Records contained in a dataset

▼

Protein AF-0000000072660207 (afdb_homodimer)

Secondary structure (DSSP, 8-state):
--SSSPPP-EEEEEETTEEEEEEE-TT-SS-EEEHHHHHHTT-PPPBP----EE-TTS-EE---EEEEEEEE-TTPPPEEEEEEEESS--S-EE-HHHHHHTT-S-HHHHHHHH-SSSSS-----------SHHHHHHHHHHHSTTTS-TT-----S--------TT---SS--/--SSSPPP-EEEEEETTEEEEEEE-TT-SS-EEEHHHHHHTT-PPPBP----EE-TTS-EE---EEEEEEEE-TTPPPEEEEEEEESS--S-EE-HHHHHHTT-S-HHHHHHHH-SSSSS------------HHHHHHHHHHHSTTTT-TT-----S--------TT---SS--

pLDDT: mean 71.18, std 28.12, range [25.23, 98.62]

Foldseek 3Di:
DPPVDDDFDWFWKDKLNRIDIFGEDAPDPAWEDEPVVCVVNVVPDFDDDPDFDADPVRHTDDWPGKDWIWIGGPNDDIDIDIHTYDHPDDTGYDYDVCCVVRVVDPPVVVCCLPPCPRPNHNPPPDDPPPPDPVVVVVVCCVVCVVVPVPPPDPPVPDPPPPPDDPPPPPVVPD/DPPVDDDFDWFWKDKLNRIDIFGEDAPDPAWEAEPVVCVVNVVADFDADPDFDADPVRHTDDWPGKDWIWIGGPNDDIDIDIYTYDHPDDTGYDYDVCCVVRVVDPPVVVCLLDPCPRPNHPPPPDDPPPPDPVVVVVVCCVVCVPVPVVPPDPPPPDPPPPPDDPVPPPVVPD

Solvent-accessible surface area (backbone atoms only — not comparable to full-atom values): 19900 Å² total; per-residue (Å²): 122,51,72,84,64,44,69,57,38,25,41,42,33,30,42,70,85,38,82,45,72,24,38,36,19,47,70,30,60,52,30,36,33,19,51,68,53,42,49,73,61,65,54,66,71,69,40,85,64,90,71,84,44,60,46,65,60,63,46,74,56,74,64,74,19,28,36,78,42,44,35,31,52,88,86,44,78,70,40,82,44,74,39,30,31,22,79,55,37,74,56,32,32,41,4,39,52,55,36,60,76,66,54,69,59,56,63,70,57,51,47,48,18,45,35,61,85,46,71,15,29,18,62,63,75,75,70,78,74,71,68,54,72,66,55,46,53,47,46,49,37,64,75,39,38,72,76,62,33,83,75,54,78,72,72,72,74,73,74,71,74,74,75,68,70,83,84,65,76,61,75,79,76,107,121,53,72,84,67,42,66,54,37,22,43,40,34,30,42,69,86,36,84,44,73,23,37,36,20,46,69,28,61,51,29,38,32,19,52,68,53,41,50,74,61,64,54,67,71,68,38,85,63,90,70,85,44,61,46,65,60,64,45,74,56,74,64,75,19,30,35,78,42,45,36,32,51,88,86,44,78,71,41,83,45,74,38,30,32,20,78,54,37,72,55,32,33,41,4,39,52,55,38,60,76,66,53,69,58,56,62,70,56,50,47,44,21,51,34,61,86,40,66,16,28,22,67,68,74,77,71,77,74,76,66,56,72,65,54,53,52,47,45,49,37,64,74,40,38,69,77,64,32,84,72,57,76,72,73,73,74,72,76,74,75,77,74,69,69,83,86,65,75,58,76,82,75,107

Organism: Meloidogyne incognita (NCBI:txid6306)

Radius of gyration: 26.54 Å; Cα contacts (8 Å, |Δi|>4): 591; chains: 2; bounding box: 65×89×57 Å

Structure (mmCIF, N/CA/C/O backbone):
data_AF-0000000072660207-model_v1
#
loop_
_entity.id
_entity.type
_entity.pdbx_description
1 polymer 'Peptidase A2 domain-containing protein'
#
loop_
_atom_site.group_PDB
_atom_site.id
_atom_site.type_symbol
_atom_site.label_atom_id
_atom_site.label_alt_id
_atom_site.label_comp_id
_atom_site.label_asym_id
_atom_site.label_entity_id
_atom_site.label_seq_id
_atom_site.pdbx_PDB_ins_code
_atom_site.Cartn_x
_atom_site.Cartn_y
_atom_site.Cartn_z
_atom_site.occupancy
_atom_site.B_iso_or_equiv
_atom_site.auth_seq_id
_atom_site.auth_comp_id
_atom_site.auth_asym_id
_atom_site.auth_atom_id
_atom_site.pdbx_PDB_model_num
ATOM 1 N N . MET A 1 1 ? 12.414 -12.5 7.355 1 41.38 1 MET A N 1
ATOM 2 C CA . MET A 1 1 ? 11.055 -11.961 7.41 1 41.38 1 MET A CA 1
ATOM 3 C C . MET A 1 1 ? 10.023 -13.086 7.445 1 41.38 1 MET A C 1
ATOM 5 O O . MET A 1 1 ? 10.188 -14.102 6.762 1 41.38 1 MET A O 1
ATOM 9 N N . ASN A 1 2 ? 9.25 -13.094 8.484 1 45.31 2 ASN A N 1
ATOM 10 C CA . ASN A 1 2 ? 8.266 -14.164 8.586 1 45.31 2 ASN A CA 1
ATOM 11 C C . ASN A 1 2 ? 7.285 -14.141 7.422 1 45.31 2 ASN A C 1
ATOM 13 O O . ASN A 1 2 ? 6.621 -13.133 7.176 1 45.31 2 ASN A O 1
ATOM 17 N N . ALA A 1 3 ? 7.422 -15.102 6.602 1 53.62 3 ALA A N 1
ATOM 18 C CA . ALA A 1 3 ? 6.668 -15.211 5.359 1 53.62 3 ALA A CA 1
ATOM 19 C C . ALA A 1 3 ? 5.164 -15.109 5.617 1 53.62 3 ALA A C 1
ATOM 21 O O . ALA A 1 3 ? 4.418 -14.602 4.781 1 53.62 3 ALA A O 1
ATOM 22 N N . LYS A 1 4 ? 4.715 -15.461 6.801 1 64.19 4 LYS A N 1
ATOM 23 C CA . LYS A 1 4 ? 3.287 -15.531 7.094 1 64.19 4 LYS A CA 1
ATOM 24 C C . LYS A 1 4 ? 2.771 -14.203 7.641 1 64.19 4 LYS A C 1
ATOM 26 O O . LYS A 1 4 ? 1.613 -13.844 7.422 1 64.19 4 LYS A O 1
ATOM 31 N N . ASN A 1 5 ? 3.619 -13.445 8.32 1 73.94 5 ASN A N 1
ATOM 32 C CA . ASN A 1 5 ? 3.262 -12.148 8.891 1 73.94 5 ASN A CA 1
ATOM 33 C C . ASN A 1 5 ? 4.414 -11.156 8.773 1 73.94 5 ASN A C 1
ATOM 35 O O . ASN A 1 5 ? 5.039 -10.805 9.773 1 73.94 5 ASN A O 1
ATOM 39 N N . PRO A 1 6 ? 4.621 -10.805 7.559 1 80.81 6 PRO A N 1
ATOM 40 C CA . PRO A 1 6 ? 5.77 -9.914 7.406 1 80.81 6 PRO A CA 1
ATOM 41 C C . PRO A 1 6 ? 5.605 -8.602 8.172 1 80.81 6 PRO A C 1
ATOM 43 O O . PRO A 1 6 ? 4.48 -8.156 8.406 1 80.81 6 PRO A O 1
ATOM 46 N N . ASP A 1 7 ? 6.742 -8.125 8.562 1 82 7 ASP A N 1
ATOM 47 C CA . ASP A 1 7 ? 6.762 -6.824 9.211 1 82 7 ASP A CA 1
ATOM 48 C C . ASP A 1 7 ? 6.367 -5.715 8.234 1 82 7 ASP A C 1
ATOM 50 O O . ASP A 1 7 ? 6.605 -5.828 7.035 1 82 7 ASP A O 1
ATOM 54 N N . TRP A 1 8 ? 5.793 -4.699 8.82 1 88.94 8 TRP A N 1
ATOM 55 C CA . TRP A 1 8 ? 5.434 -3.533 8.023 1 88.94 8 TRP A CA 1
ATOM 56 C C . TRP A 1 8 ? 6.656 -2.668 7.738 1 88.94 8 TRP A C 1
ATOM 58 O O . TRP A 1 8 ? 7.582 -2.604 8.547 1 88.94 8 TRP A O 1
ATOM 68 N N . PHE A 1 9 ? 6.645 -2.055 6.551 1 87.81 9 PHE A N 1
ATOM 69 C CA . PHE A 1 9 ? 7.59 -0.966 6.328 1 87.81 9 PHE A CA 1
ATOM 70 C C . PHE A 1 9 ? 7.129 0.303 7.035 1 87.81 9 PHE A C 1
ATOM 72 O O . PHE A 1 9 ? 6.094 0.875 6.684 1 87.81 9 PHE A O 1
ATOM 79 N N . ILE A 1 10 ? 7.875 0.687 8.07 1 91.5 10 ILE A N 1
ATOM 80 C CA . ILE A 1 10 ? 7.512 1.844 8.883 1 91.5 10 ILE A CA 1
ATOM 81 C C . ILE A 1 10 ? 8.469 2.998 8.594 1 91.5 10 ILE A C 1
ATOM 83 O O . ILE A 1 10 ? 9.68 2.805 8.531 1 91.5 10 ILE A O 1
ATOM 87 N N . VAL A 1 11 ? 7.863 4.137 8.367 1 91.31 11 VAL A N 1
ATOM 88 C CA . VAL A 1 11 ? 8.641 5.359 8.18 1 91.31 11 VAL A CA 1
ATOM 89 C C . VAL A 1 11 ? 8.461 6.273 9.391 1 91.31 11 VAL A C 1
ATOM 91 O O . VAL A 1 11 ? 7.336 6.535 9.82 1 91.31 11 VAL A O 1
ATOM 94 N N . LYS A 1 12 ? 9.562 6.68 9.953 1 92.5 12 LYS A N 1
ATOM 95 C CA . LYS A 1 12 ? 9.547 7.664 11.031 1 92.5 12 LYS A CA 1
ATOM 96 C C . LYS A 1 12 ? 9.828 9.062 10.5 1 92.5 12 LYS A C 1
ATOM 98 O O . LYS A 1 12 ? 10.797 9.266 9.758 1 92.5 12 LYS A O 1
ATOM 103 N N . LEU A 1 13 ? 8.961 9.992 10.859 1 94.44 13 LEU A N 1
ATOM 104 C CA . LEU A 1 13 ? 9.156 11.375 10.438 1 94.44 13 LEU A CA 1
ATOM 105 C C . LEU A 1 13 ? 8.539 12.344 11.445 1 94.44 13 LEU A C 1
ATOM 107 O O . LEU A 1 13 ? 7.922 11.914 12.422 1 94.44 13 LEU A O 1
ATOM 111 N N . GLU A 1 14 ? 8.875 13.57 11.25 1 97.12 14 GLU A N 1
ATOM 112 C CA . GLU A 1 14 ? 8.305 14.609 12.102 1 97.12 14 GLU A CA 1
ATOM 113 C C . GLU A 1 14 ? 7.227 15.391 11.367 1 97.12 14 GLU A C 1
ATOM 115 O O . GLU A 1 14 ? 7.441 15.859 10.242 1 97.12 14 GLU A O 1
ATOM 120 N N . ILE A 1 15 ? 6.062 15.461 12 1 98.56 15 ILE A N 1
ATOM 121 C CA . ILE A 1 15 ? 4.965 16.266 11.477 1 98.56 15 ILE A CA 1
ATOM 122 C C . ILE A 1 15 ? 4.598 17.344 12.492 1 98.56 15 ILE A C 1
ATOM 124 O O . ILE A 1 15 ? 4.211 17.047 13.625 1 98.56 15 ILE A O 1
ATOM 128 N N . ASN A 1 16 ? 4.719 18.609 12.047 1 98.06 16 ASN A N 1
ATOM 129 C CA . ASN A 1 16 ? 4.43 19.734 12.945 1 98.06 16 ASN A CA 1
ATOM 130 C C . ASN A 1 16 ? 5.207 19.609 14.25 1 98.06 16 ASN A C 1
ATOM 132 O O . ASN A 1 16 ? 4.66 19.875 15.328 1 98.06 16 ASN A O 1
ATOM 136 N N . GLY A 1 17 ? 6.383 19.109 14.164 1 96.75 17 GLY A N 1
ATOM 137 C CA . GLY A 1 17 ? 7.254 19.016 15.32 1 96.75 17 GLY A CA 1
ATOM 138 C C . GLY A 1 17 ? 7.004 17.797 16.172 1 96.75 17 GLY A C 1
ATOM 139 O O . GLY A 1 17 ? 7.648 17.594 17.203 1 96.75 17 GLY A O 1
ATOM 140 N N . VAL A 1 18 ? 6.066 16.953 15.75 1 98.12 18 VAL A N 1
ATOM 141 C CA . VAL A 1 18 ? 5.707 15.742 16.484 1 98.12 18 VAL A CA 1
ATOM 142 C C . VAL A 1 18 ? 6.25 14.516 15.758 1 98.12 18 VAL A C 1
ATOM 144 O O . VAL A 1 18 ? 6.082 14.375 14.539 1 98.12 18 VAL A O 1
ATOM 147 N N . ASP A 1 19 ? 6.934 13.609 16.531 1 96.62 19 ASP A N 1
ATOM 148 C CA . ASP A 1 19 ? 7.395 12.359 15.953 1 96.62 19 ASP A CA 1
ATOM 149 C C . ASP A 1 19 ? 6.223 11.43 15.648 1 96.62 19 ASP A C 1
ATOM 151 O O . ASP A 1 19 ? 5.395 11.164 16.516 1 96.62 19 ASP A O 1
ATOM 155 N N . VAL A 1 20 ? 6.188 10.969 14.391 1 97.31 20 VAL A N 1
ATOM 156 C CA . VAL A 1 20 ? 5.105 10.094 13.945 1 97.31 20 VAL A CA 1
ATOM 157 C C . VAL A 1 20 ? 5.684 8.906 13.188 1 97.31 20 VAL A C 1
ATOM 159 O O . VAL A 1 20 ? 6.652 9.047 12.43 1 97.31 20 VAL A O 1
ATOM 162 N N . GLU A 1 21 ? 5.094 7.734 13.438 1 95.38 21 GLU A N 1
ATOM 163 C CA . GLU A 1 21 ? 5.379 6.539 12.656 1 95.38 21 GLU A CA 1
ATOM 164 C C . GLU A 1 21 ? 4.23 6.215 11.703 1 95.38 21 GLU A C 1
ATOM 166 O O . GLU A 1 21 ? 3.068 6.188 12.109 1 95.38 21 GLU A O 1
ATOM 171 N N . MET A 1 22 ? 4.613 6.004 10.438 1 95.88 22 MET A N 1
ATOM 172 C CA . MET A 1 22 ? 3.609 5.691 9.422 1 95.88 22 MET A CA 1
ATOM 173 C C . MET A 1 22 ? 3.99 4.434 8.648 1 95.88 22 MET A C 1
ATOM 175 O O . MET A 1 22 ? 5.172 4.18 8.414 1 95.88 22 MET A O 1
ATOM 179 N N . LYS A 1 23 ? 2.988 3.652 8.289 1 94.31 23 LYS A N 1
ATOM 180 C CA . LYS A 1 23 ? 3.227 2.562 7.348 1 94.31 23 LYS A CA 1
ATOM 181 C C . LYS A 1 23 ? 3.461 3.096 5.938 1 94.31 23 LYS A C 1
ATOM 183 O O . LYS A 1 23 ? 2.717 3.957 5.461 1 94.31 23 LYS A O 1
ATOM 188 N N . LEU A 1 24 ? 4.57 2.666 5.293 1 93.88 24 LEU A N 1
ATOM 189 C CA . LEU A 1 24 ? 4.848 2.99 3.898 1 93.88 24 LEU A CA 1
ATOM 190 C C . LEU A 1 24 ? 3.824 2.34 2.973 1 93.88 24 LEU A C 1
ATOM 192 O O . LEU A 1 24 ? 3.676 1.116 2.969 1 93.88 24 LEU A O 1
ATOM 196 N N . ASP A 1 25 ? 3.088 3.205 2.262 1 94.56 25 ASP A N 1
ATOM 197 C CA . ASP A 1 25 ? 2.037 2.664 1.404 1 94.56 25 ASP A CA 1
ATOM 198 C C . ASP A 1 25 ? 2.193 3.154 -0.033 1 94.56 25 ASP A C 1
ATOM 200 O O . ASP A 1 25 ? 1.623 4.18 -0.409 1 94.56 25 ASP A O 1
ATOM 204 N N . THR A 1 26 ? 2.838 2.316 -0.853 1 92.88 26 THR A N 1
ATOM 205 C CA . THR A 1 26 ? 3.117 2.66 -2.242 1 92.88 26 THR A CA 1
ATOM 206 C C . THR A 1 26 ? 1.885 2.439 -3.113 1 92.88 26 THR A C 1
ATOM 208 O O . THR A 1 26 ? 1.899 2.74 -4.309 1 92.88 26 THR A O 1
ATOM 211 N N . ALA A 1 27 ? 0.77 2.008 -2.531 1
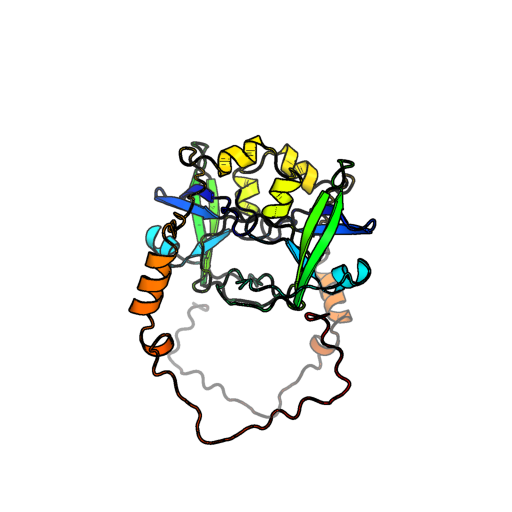 94.88 27 ALA A N 1
ATOM 212 C CA . ALA A 1 27 ? -0.475 1.849 -3.279 1 94.88 27 ALA A CA 1
ATOM 213 C C . ALA A 1 27 ? -1.531 2.842 -2.805 1 94.88 27 ALA A C 1
ATOM 215 O O . ALA A 1 27 ? -2.725 2.656 -3.059 1 94.88 27 ALA A O 1
ATOM 216 N N . SER A 1 28 ? -1.115 3.805 -2.076 1 95.38 28 SER A N 1
ATOM 217 C CA . SER A 1 28 ? -2.008 4.879 -1.653 1 95.38 28 SER A CA 1
ATOM 218 C C . SER A 1 28 ? -1.695 6.18 -2.387 1 95.38 28 SER A C 1
ATOM 220 O O . SER A 1 28 ? -0.569 6.676 -2.326 1 95.38 28 SER A O 1
ATOM 222 N N . GLN A 1 29 ? -2.697 6.734 -2.971 1 94.88 29 GLN A N 1
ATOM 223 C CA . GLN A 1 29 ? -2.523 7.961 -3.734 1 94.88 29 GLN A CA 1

▲

Set down, exactly as they stand above, the lines starting with the line with "ATOM 91 O O" and going on through the line with "ATOM 136 N N", and no others.

ATOM 91 O O . VAL A 1 11 ? 7.336 6.535 9.82 1 91.31 11 VAL A O 1
ATOM 94 N N . LYS A 1 12 ? 9.562 6.68 9.953 1 92.5 12 LYS A N 1
ATOM 95 C CA . LYS A 1 12 ? 9.547 7.664 11.031 1 92.5 12 LYS A CA 1
ATOM 96 C C . LYS A 1 12 ? 9.828 9.062 10.5 1 92.5 12 LYS A C 1
ATOM 98 O O . LYS A 1 12 ? 10.797 9.266 9.758 1 92.5 12 LYS A O 1
ATOM 103 N N . LEU A 1 13 ? 8.961 9.992 10.859 1 94.44 13 LEU A N 1
ATOM 104 C CA . LEU A 1 13 ? 9.156 11.375 10.438 1 94.44 13 LEU A CA 1
ATOM 105 C C . LEU A 1 13 ? 8.539 12.344 11.445 1 94.44 13 LEU A C 1
ATOM 107 O O . LEU A 1 13 ? 7.922 11.914 12.422 1 94.44 13 LEU A O 1
ATOM 111 N N . GLU A 1 14 ? 8.875 13.57 11.25 1 97.12 14 GLU A N 1
ATOM 112 C CA . GLU A 1 14 ? 8.305 14.609 12.102 1 97.12 14 GLU A CA 1
ATOM 113 C C . GLU A 1 14 ? 7.227 15.391 11.367 1 97.12 14 GLU A C 1
ATOM 115 O O . GLU A 1 14 ? 7.441 15.859 10.242 1 97.12 14 GLU A O 1
ATOM 120 N N . ILE A 1 15 ? 6.062 15.461 12 1 98.56 15 ILE A N 1
ATOM 121 C CA . ILE A 1 15 ? 4.965 16.266 11.477 1 98.56 15 ILE A CA 1
ATOM 122 C C . ILE A 1 15 ? 4.598 17.344 12.492 1 98.56 15 ILE A C 1
ATOM 124 O O . ILE A 1 15 ? 4.211 17.047 13.625 1 98.56 15 ILE A O 1
ATOM 128 N N . ASN A 1 16 ? 4.719 18.609 12.047 1 98.06 16 ASN A N 1
ATOM 129 C CA . ASN A 1 16 ? 4.43 19.734 12.945 1 98.06 16 ASN A CA 1
ATOM 130 C C . ASN A 1 16 ? 5.207 19.609 14.25 1 98.06 16 ASN A C 1
ATOM 132 O O . ASN A 1 16 ? 4.66 19.875 15.328 1 98.06 16 ASN A O 1
ATOM 136 N N . GLY A 1 17 ? 6.383 19.109 14.164 1 96.75 17 GLY A N 1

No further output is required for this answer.